Os erros de análise gramatical surgem noutros campos da gramática. Dou como exemplo os advérbios, os quantificadores e o aspecto verbal. Os primeiros constituem, como já referi, uma pseudoclasse variada e complexa, sem solução satisfatória conhecida. Pelo que estudei em muitos anos, apetece-me parafrasear Churchill acerca da democracia: o conceito de classe de advérbios da gramática tradicional é o pior que se possa imaginar, se exceptuarmos todos os restantes. Ora, a TLEBS não tem pruridos: mantém a macroclasse (o que seria talvez a primeira coisa a não fazer por quem tivesse coragem e habilitações para tanto) e avança com uma nova subclassificação. Não resolveu, porém, o problema milenar de identidade, como é visível em mais uma definição caracterizada pela indefinição: «advérbio» – «palavra invariável em género e número, pertencente a uma classe com elementos com características bastante heterogéneas do ponto de vista morfológico, sintáctico e semântico. Pelo seu carácter absurdo, não resisto a revelar que, numa frase como o João mora possivelmente ali, o advérbio possivelmente é considerado um «modificador» de ali, isto é, diz-se que ali identifica um lugar e possivelmente ali identifica outro. Trata-se de uma análise totalmente incorrecta, sem qualquer sustentação semântica.
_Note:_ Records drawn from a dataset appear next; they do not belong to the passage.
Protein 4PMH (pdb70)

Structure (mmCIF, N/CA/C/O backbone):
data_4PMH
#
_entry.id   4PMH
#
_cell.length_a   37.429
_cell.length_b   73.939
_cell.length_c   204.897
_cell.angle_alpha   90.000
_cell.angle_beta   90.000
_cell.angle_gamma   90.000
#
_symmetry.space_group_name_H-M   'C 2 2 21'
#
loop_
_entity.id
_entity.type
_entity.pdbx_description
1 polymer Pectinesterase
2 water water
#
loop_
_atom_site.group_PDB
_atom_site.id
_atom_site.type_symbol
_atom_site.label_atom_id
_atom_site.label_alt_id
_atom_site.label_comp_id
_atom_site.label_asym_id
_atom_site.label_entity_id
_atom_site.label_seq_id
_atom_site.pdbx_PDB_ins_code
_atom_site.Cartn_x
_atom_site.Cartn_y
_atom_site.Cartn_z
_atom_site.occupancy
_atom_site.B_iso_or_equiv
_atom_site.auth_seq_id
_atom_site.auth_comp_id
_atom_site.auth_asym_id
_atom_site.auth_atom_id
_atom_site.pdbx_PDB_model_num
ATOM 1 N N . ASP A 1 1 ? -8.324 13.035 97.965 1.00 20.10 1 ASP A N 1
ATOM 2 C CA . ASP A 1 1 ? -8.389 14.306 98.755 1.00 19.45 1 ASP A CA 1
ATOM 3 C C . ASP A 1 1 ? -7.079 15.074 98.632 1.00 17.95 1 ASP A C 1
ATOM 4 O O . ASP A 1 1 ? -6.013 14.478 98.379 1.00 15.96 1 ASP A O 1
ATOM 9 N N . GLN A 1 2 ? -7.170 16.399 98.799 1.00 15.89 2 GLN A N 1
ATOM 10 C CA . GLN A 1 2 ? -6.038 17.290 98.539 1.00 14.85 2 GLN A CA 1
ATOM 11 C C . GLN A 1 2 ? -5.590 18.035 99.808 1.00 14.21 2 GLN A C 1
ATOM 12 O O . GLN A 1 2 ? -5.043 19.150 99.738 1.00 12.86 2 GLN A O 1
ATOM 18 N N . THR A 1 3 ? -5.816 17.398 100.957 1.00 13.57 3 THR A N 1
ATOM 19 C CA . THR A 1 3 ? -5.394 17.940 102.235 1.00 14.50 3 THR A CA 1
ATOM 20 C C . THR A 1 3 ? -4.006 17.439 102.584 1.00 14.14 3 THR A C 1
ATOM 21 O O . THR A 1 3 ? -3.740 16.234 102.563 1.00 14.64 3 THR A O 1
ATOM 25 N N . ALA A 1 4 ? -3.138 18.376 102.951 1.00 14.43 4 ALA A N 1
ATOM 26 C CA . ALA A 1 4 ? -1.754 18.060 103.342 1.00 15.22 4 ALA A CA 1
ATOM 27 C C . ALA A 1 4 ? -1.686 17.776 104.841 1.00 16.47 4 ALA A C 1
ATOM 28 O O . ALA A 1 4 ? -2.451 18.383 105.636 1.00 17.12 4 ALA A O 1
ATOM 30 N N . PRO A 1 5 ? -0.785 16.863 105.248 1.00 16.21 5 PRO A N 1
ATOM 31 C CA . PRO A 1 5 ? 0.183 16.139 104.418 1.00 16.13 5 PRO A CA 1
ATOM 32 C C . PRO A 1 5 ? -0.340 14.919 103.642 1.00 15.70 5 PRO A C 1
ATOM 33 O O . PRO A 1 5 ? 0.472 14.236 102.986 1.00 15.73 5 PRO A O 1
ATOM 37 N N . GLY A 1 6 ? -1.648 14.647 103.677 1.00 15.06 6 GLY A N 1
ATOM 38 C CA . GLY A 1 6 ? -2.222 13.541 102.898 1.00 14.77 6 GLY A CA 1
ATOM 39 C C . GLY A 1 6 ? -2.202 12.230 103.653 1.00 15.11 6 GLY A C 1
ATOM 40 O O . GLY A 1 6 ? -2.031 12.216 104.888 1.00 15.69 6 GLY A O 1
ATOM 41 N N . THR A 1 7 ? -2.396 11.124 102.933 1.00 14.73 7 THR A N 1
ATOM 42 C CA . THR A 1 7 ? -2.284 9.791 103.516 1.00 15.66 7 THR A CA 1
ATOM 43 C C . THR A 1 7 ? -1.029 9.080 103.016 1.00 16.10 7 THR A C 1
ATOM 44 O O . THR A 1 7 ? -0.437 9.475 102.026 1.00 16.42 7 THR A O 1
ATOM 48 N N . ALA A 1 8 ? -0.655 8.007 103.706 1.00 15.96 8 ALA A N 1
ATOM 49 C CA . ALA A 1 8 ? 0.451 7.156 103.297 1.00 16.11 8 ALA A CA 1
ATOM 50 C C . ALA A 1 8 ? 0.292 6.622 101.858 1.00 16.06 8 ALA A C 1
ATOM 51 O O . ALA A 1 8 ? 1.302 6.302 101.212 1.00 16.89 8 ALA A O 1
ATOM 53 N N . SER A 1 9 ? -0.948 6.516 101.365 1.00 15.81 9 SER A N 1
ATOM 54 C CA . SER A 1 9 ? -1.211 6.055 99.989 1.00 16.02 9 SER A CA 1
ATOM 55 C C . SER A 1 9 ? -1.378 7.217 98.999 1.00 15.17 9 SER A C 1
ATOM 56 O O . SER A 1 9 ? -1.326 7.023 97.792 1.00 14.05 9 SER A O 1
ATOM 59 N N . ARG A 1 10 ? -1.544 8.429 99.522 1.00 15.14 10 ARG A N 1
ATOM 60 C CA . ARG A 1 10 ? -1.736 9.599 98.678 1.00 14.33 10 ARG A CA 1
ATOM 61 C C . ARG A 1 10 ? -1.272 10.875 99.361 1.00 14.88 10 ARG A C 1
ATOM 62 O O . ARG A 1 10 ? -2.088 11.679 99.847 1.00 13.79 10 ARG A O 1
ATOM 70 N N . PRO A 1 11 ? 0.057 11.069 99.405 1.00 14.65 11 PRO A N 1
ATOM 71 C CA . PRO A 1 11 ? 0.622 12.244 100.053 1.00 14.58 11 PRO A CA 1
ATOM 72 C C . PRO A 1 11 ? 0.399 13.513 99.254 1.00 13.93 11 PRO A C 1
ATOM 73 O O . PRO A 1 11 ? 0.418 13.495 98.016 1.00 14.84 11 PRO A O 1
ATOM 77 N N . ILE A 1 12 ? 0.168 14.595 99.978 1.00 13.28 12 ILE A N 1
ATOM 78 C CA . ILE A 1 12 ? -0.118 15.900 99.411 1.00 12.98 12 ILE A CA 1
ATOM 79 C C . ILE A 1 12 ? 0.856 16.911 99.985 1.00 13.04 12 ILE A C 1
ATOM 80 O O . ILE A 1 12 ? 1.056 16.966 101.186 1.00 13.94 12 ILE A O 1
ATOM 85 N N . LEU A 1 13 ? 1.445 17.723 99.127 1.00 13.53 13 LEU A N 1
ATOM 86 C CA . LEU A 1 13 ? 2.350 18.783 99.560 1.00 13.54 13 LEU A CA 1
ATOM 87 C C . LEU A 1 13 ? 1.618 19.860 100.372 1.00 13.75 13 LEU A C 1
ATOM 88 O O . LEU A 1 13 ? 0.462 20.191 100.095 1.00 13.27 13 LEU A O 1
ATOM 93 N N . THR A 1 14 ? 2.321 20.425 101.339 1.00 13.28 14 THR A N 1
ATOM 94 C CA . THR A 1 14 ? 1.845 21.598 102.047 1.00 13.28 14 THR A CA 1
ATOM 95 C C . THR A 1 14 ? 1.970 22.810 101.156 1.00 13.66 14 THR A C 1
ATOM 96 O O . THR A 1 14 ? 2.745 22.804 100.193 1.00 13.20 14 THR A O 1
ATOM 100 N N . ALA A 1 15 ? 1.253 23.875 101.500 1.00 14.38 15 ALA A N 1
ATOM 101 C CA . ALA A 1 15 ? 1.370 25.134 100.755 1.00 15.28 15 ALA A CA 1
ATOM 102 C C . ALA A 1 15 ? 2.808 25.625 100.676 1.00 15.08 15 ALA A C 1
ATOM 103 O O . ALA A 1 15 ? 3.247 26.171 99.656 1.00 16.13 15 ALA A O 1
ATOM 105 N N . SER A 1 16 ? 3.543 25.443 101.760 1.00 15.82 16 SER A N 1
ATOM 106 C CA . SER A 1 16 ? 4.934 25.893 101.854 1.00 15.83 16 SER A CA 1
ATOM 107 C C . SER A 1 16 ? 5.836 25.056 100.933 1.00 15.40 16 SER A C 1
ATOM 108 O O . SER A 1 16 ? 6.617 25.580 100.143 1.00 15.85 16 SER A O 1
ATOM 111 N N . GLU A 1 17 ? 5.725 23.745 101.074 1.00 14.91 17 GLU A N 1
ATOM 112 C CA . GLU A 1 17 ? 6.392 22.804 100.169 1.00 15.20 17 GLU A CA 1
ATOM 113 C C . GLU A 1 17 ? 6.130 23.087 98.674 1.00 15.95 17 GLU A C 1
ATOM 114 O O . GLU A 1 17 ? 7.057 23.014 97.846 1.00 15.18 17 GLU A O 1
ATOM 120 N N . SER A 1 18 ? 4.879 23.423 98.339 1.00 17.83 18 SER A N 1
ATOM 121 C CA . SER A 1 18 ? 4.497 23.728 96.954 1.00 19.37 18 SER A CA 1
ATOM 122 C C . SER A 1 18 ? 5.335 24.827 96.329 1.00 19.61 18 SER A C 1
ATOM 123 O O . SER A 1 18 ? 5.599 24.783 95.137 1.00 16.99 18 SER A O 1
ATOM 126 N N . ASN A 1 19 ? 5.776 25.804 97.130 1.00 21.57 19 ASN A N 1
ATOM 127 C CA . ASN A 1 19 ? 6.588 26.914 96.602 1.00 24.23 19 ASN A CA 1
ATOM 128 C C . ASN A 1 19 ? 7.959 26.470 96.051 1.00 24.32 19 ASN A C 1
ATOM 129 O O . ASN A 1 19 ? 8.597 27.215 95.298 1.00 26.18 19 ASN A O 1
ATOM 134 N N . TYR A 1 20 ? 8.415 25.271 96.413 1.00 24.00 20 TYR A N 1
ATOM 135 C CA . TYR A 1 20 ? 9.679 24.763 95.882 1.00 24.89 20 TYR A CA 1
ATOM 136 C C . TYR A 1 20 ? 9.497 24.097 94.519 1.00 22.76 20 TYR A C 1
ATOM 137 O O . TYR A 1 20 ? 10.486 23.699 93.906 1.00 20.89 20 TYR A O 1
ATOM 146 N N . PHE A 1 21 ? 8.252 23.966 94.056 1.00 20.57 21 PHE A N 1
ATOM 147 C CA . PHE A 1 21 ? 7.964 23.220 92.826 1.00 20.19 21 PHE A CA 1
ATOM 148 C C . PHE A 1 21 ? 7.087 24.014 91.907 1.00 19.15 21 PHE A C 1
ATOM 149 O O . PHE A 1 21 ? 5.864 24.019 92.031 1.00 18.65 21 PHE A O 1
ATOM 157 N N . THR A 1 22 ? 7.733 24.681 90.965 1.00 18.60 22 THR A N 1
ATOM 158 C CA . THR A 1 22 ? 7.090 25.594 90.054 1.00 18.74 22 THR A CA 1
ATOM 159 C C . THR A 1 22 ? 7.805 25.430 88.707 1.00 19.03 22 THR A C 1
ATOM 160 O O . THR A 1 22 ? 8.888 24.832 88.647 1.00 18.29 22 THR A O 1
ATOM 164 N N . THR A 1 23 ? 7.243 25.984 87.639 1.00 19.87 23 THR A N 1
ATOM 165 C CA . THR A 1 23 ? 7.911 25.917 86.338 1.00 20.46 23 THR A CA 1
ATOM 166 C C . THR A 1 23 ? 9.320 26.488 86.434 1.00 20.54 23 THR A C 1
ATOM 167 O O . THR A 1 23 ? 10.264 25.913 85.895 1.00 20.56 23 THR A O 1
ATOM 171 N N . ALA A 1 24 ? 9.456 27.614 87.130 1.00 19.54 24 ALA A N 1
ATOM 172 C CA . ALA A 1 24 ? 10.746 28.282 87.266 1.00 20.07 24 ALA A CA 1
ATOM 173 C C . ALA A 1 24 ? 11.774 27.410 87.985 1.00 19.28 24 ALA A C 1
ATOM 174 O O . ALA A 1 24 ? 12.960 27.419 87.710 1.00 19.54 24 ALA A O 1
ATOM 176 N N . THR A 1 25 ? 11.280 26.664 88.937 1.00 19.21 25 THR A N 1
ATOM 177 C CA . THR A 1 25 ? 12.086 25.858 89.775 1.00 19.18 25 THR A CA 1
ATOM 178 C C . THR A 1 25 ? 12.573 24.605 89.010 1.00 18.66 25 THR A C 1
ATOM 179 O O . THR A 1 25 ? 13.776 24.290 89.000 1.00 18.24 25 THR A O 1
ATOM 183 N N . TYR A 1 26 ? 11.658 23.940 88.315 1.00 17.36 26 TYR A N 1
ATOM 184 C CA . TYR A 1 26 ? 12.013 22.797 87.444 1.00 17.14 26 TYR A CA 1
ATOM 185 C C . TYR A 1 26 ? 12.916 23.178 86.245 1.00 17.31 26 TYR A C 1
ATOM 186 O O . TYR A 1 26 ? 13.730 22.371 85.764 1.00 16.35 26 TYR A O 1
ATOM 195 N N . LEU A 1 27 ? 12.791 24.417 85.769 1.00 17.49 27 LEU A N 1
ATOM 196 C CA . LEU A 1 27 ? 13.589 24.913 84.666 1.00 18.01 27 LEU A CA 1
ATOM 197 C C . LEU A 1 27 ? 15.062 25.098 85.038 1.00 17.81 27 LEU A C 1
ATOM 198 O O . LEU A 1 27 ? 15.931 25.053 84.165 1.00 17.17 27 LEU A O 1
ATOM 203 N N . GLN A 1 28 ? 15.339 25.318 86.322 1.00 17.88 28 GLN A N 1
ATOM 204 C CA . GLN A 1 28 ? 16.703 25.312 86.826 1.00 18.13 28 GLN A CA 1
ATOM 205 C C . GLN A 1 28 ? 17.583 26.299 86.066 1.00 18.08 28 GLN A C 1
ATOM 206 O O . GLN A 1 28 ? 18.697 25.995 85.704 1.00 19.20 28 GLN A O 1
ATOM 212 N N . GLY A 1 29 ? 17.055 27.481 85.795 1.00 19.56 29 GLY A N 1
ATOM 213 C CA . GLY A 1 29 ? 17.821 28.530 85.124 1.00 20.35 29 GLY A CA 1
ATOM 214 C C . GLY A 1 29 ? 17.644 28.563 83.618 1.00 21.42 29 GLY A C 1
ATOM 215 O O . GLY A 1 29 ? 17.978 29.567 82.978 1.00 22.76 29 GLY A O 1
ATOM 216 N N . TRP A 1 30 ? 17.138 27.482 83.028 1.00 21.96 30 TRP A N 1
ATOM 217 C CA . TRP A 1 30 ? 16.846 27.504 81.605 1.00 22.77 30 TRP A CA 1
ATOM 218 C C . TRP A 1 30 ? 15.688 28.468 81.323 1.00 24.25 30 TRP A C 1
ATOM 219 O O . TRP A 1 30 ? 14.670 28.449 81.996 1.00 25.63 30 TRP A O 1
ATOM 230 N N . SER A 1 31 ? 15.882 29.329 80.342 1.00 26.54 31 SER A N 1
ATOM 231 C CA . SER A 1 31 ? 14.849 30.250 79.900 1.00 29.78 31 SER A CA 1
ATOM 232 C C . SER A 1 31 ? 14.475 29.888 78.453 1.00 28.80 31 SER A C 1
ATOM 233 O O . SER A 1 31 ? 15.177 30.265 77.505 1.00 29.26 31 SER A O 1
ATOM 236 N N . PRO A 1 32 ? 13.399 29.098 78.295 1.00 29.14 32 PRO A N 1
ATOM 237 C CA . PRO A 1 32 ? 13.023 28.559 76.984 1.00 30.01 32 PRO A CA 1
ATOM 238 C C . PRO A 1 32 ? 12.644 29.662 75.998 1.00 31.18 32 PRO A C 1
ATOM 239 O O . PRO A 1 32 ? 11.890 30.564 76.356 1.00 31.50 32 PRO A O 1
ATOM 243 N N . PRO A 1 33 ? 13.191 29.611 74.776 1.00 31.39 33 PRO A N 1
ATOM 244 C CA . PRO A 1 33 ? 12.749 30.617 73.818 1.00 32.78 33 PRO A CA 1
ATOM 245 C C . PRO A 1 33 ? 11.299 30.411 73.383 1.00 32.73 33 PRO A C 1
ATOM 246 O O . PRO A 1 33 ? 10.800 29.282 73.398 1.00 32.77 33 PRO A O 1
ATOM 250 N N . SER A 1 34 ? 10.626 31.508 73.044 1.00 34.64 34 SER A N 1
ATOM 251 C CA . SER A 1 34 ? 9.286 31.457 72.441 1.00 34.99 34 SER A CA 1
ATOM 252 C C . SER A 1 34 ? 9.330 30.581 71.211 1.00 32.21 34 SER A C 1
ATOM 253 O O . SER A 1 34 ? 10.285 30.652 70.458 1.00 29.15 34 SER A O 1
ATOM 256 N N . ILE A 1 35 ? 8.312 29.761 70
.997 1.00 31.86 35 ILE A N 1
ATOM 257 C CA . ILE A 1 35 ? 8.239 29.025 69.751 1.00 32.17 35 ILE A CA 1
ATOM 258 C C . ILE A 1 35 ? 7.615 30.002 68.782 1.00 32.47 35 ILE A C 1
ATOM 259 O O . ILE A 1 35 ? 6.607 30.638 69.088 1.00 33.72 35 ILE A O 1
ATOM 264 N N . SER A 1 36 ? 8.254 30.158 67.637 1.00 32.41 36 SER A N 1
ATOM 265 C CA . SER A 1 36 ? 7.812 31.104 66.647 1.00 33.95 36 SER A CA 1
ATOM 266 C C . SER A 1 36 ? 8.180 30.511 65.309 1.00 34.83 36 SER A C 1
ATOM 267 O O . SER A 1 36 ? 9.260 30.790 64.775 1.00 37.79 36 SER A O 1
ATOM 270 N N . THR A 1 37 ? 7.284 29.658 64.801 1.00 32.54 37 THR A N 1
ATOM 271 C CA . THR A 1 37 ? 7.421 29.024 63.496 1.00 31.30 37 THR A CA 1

No que respeita a quantificadores, a TLEBS é também infeliz. Primeiro, com as cinco subclasses estabelecidas (universais, indefinidos, numerais, relativos e interrogativos), mescla sem qualquer sentido, onde operam três paradigmas diferentes: valor semântico quantificacional (em «universal» e «numeral»), valor semântico não quantificacional, antes relativo a dependências referenciais (em «indefinido»), e estrutura sintáctica (em «relativo» e «interrogativo»). Em segundo lugar, é espantoso que sintaxistas se sintam com autoridade para banirem do domínio da quantificação os antigos numerais fraccionários e multiplicativos. Com idêntica falta de crédito, incluem na classe operadores como outro(s) e certo(s), cujo valor não é primordialmente quantificacional. Se estes operadores são quantificadores, então também os artigos definidos e indefinidos o são. Quem escreveu sobre quantificadores ou não sabe do que está a falar ou sabe e decide arbitrariamente contra a literatura da especialidade. Por último, rejeito liminarmente a classificação de cujo e suas variantes de género e número como quantificadores.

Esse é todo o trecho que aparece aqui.